To address our stated research question, we will employ two modeling techniques: logistic regression and random forest. Because the data contains 26 potential predictor variables, the use of LASSO for feature selection is a critical component of our methodology. By implementing LASSO, we can efficiently identify and retain only the most significant variables. The selection of the most appropriate model will be based on several criteria, including the analysis of ROC curves, prediction accuracy, and AUC. These metrics will guide us in choosing the model that best fits our data and provides the most reliable predictions.

Our exploratory data analysis revealed the presence of multicollinearity and non-normality. Multicollinearity could lead to unreliable parameter estimates in the models. While LASSO can help in reducing the effects of multicollinearity by shrinking coefficients, it may not be entirely effective if multicollinearity is severe. Non-normality, on the other hand, violates the assumption of normality. As a result, the efficiency and accuracy of LASSO regression can be compromised when dealing with non-normally distributed data. To address this, we might employ data transformations (log transform and square root transform).

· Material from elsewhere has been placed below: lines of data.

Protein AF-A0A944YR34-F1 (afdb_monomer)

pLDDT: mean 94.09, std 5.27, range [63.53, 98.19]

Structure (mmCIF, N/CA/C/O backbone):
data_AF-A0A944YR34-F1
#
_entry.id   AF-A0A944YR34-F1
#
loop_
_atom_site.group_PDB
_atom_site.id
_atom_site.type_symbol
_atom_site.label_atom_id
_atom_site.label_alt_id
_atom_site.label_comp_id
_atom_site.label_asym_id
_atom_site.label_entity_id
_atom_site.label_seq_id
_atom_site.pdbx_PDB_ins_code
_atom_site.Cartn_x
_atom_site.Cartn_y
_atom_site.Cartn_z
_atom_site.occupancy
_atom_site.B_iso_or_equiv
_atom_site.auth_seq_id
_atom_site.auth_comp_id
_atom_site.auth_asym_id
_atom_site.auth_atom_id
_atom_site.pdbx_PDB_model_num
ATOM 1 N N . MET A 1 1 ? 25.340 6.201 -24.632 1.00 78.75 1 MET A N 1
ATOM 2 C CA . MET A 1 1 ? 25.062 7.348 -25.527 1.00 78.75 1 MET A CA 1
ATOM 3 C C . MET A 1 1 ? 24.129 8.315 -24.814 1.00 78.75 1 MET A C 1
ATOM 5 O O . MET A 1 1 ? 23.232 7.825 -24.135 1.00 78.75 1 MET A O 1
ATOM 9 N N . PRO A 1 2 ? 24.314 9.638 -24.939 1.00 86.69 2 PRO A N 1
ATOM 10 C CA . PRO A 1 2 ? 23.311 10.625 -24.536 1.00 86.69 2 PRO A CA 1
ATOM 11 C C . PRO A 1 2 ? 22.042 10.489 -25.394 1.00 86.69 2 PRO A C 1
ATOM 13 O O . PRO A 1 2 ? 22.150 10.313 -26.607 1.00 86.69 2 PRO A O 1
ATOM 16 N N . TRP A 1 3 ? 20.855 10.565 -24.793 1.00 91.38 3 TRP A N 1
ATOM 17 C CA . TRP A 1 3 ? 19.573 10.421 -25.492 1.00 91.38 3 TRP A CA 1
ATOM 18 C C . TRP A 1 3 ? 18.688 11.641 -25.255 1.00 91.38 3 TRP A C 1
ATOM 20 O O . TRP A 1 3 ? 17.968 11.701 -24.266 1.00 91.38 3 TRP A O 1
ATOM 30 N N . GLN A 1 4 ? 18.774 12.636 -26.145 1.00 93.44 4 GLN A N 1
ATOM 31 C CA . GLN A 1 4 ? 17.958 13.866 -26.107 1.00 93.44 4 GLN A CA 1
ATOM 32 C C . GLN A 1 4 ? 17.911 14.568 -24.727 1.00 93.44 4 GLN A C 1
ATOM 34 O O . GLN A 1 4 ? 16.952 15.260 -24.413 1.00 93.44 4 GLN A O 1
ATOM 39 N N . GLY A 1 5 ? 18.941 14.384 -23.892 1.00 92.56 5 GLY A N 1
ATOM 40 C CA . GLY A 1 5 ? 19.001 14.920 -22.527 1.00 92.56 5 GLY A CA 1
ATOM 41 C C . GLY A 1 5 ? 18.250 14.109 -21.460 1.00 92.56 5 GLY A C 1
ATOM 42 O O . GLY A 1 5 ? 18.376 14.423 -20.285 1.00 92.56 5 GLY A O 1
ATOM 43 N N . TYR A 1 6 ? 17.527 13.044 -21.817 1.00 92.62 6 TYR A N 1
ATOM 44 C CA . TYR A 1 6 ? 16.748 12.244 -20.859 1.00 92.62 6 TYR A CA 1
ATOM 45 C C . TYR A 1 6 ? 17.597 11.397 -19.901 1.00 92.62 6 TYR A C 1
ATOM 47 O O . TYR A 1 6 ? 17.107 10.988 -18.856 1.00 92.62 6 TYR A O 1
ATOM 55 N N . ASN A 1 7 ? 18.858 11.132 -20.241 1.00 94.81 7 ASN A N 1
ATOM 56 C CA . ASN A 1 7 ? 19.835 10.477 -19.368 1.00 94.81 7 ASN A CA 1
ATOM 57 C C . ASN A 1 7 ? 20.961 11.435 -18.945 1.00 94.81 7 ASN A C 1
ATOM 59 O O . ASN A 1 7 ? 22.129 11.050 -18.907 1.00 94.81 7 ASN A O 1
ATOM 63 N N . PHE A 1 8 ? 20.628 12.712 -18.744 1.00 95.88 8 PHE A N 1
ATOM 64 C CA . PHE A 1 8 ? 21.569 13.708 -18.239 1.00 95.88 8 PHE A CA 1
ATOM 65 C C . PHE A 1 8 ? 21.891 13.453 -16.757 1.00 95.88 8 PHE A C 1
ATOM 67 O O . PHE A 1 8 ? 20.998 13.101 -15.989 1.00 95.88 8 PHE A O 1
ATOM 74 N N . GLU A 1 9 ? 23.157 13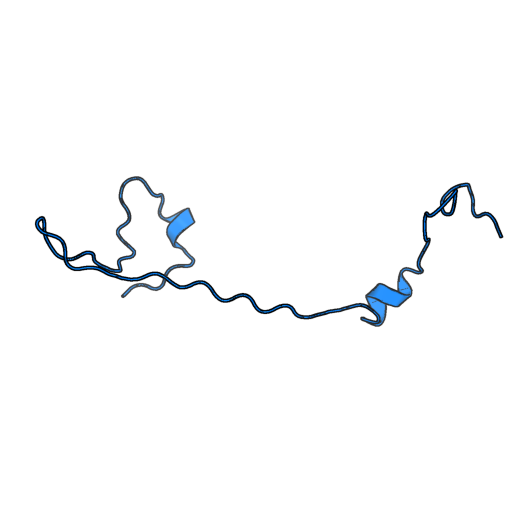.645 -16.372 1.00 95.06 9 GLU A N 1
ATOM 75 C CA . GLU A 1 9 ? 23.680 13.344 -15.028 1.00 95.06 9 GLU A CA 1
ATOM 76 C C . GLU A 1 9 ? 23.323 11.917 -14.571 1.00 95.06 9 GLU A C 1
ATOM 78 O O . GLU A 1 9 ? 23.775 10.956 -15.194 1.00 95.06 9 GLU A O 1
ATOM 83 N N . ASP A 1 10 ? 22.508 11.779 -13.524 1.00 95.69 10 ASP A N 1
ATOM 84 C CA . ASP A 1 10 ? 22.149 10.498 -12.903 1.00 95.69 10 ASP A CA 1
ATOM 85 C C . ASP A 1 10 ? 20.781 9.965 -13.369 1.00 95.69 10 ASP A C 1
ATOM 87 O O . ASP A 1 10 ? 20.255 8.989 -12.827 1.00 95.69 10 ASP A O 1
ATOM 91 N N . ALA A 1 11 ? 20.172 10.600 -14.375 1.00 96.56 11 ALA A N 1
ATOM 92 C CA . ALA A 1 11 ? 18.889 10.161 -14.902 1.00 96.56 11 ALA A CA 1
ATOM 93 C C . ALA A 1 11 ? 19.020 8.841 -15.684 1.00 96.56 11 ALA A C 1
ATOM 95 O O . ALA A 1 11 ? 19.890 8.671 -16.543 1.00 96.56 11 ALA A O 1
ATOM 96 N N . ILE A 1 12 ? 18.095 7.912 -15.429 1.00 95.69 12 ILE A N 1
ATOM 97 C CA . ILE A 1 12 ? 18.013 6.623 -16.122 1.00 95.69 12 ILE A CA 1
ATOM 98 C C . ILE A 1 12 ? 16.783 6.624 -17.025 1.00 95.69 12 ILE A C 1
ATOM 100 O O . ILE A 1 12 ? 15.662 6.850 -16.574 1.00 95.69 12 ILE A O 1
ATOM 104 N N . ILE A 1 13 ? 16.994 6.304 -18.301 1.00 95.38 13 ILE A N 1
ATOM 105 C CA . ILE A 1 13 ? 15.913 5.979 -19.233 1.00 95.38 13 ILE A CA 1
ATOM 106 C C . ILE A 1 13 ? 15.706 4.468 -19.274 1.00 95.38 13 ILE A C 1
ATOM 108 O O . ILE A 1 13 ? 16.667 3.699 -19.318 1.00 95.38 13 ILE A O 1
ATOM 112 N N . ILE A 1 14 ? 14.448 4.044 -19.289 1.00 95.81 14 ILE A N 1
ATOM 113 C CA . ILE A 1 14 ? 14.063 2.635 -19.357 1.00 95.81 14 ILE A CA 1
ATOM 114 C C . ILE A 1 14 ? 13.086 2.410 -20.511 1.00 95.81 14 ILE A C 1
ATOM 116 O O . ILE A 1 14 ? 12.365 3.317 -20.923 1.00 95.81 14 ILE A O 1
ATOM 120 N N . SER A 1 15 ? 13.084 1.199 -21.064 1.00 96.88 15 SER A N 1
ATOM 121 C CA . SER A 1 15 ? 12.139 0.812 -22.114 1.00 96.88 15 SER A CA 1
ATOM 122 C C . SER A 1 15 ? 10.763 0.511 -21.517 1.00 96.88 15 SER A C 1
ATOM 124 O O . SER A 1 15 ? 10.688 -0.130 -20.471 1.00 96.88 15 SER A O 1
ATOM 126 N N . SER A 1 16 ? 9.682 0.882 -22.217 1.00 96.75 16 SER A N 1
ATOM 127 C CA . SER A 1 16 ? 8.305 0.514 -21.840 1.00 96.75 16 SER A CA 1
ATOM 128 C C . SER A 1 16 ? 8.100 -0.998 -21.729 1.00 96.75 16 SER A C 1
ATOM 130 O O . SER A 1 16 ? 7.289 -1.441 -20.925 1.00 96.75 16 SER A O 1
ATOM 132 N N . LYS A 1 17 ? 8.896 -1.790 -22.459 1.00 98.12 17 LYS A N 1
ATOM 133 C CA . LYS A 1 17 ? 8.877 -3.256 -22.390 1.00 98.12 17 LYS A CA 1
ATOM 134 C C . LYS A 1 17 ? 9.082 -3.793 -20.977 1.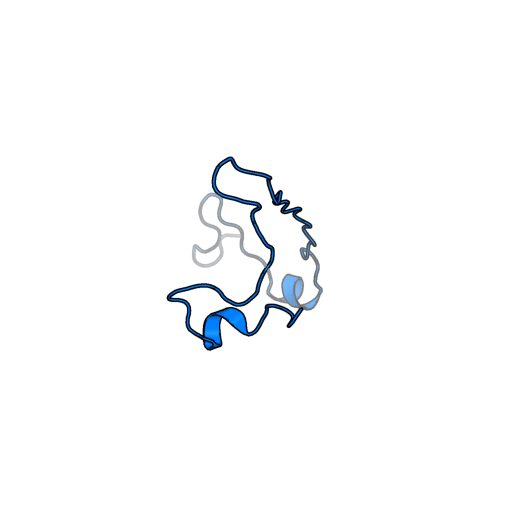00 98.12 17 LYS A C 1
ATOM 136 O O . LYS A 1 17 ? 8.494 -4.795 -20.623 1.00 98.12 17 LYS A O 1
ATOM 141 N N . LEU A 1 18 ? 9.855 -3.098 -20.140 1.00 97.88 18 LEU A N 1
ATOM 142 C CA . LEU A 1 18 ? 10.074 -3.521 -18.753 1.00 97.88 18 LEU A CA 1
ATOM 143 C C . LEU A 1 18 ? 8.791 -3.483 -17.910 1.00 97.88 18 LEU A C 1
ATOM 145 O O . LEU A 1 18 ? 8.700 -4.217 -16.930 1.00 97.88 18 LEU A O 1
ATOM 149 N N . VAL A 1 19 ? 7.827 -2.636 -18.288 1.00 96.94 19 VAL A N 1
ATOM 150 C CA . VAL A 1 19 ? 6.483 -2.600 -17.697 1.00 96.94 19 VAL A CA 1
ATOM 151 C C . VAL A 1 19 ? 5.614 -3.704 -18.296 1.00 96.94 19 VAL A C 1
ATOM 153 O O . VAL A 1 19 ? 4.925 -4.388 -17.555 1.00 96.94 19 VAL A O 1
ATOM 156 N N . GLU A 1 20 ? 5.670 -3.901 -19.617 1.00 97.88 20 GLU A N 1
ATOM 157 C CA . GLU A 1 20 ? 4.926 -4.968 -20.313 1.00 97.88 20 GLU A CA 1
ATOM 158 C C . GLU A 1 20 ? 5.320 -6.372 -19.817 1.00 97.88 20 GLU A C 1
ATOM 160 O O . GLU A 1 20 ? 4.466 -7.249 -19.720 1.00 97.88 20 GLU A O 1
ATOM 165 N N . ASP A 1 21 ? 6.593 -6.554 -19.458 1.00 98.19 21 ASP A N 1
ATOM 166 C CA . ASP A 1 21 ? 7.173 -7.815 -18.991 1.00 98.19 21 ASP A CA 1
ATOM 167 C C . ASP A 1 21 ? 7.187 -7.952 -17.450 1.00 98.19 21 ASP A C 1
ATOM 169 O O . ASP A 1 21 ? 7.806 -8.883 -16.932 1.00 98.19 21 ASP A O 1
ATOM 173 N N . ASP A 1 22 ? 6.594 -7.014 -16.695 1.00 97.19 22 ASP A N 1
ATOM 174 C CA . ASP A 1 22 ? 6.580 -6.999 -15.215 1.00 97.19 22 ASP A CA 1
ATOM 175 C C . ASP A 1 22 ? 7.973 -7.140 -14.547 1.00 97.19 22 ASP A C 1
ATOM 177 O O . ASP A 1 22 ? 8.116 -7.590 -13.406 1.00 97.19 22 ASP A O 1
ATOM 181 N N . SER A 1 23 ? 9.041 -6.717 -15.235 1.00 97.62 23 SER A N 1
ATOM 182 C CA . SER A 1 23 ? 10.434 -7.026 -14.856 1.00 97.62 23 SER A CA 1
ATOM 183 C C . SER A 1 23 ? 10.889 -6.392 -13.537 1.00 97.62 23 SER A C 1
ATOM 185 O O . SER A 1 23 ? 11.794 -6.907 -12.882 1.00 97.62 23 SER A O 1
ATOM 187 N N . PHE A 1 24 ? 10.279 -5.269 -13.147 1.00 97.00 24 PHE A N 1
ATOM 188 C CA . PHE A 1 24 ? 10.565 -4.559 -11.894 1.00 97.00 24 PHE A CA 1
ATOM 189 C C . PHE A 1 24 ? 9.307 -4.365 -11.031 1.00 97.00 24 PHE A C 1
ATOM 191 O O . PHE A 1 24 ? 9.214 -3.410 -10.256 1.00 97.00 24 PHE A O 1
ATOM 198 N N . THR A 1 25 ? 8.337 -5.273 -11.149 1.00 97.75 25 THR A N 1
ATOM 199 C CA . THR A 1 25 ? 7.120 -5.274 -10.330 1.00 97.75 25 THR A CA 1
ATOM 200 C C . THR A 1 25 ? 7.408 -5.902 -8.960 1.00 97.75 25 THR A C 1
ATOM 202 O O . THR A 1 25 ? 8.060 -6.940 -8.856 1.00 97.75 25 THR A O 1
ATOM 205 N N . SER A 1 26 ? 6.943 -5.272 -7.875 1.00 97.75 26 SER A N 1
ATOM 206 C CA . SER A 1 26 ? 7.130 -5.780 -6.507 1.00 97.75 26 SER A CA 1
ATOM 207 C C . SER A 1 26 ? 5.856 -5.654 -5.678 1.00 97.75 26 SER A C 1
ATOM 209 O O . SER A 1 26 ? 5.086 -4.708 -5.841 1.00 97.75 26 SER A O 1
ATOM 211 N N . ILE A 1 27 ? 5.639 -6.614 -4.776 1.00 97.81 27 ILE A N 1
ATOM 212 C CA . ILE A 1 27 ? 4.502 -6.632 -3.851 1.00 97.81 27 ILE A CA 1
ATOM 213 C C . ILE A 1 27 ? 5.002 -6.232 -2.466 1.00 97.81 27 ILE A C 1
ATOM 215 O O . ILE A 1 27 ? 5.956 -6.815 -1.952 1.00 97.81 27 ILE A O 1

Train and test data will be established using a 70/30 split. Our approach will initially employ LASSO for feature selection, followed by the development of various modeling techniques. While LASSO might be sufficient enough to mitigate multicollinearity during feature selection, it doesn't fully address issues related to strong multicollinearity and non-normality; a thorough approach, including extra preliminary steps for treating outliers and implementing methods to manage multicollinearity, is essential to ensure optimal performance of our models.

In [None]:
# We remove YearsWithCurrManager because it highly correlated with a lot of variables
data_clean <- data %>% select(Attrition, DistanceFromHome, MonthlyIncome, NumCompaniesWorked, 
                      PercentSalaryHike, TotalWorkingYears, TrainingTimesLastYear,
                      YearsAtCompany, YearsInCurrentRole, YearsSinceLastPromotion,
                       Age, BusinessTravel, Department, Education, 
                      EducationField, EnvironmentSatisfaction, Gender, JobInvolvement,
                      JobLevel, JobRole, JobSatisfaction, MaritalStatus, OverTime,
                      PerformanceRating, RelationshipSatisfaction, WorkLifeBalance, StockOption)
# make attrition as numeric so that we can use it for lasso
data_clean$Attrition <- as.numeric(data_clean$Attrition)-1


In [None]:
#perform transform to normalize data
data_clean <- data_clean %>%
                       mutate(
                         Age = log(Age),
                         MonthlyIncome = log(MonthlyIncome),
                         TotalWorkingYears = sqrt(TotalWorkingYears),
                         YearsInCurrentRole = sqrt(YearsInCurrentRole), 
                         YearsSinceLastPromotion = sqrt(YearsSinceLastPromotion),
                         PercentSalaryHike = log(PercentSalaryHike)
                       )

In [None]:
# train test split 
set.seed(4321) # Do not change this

attrition_split <- initial_split(data_clean, prop = 0.7, strata = Attrition)
attrition_selection <- training(attrition_split)
attrition_inference <- testing(attrition_split)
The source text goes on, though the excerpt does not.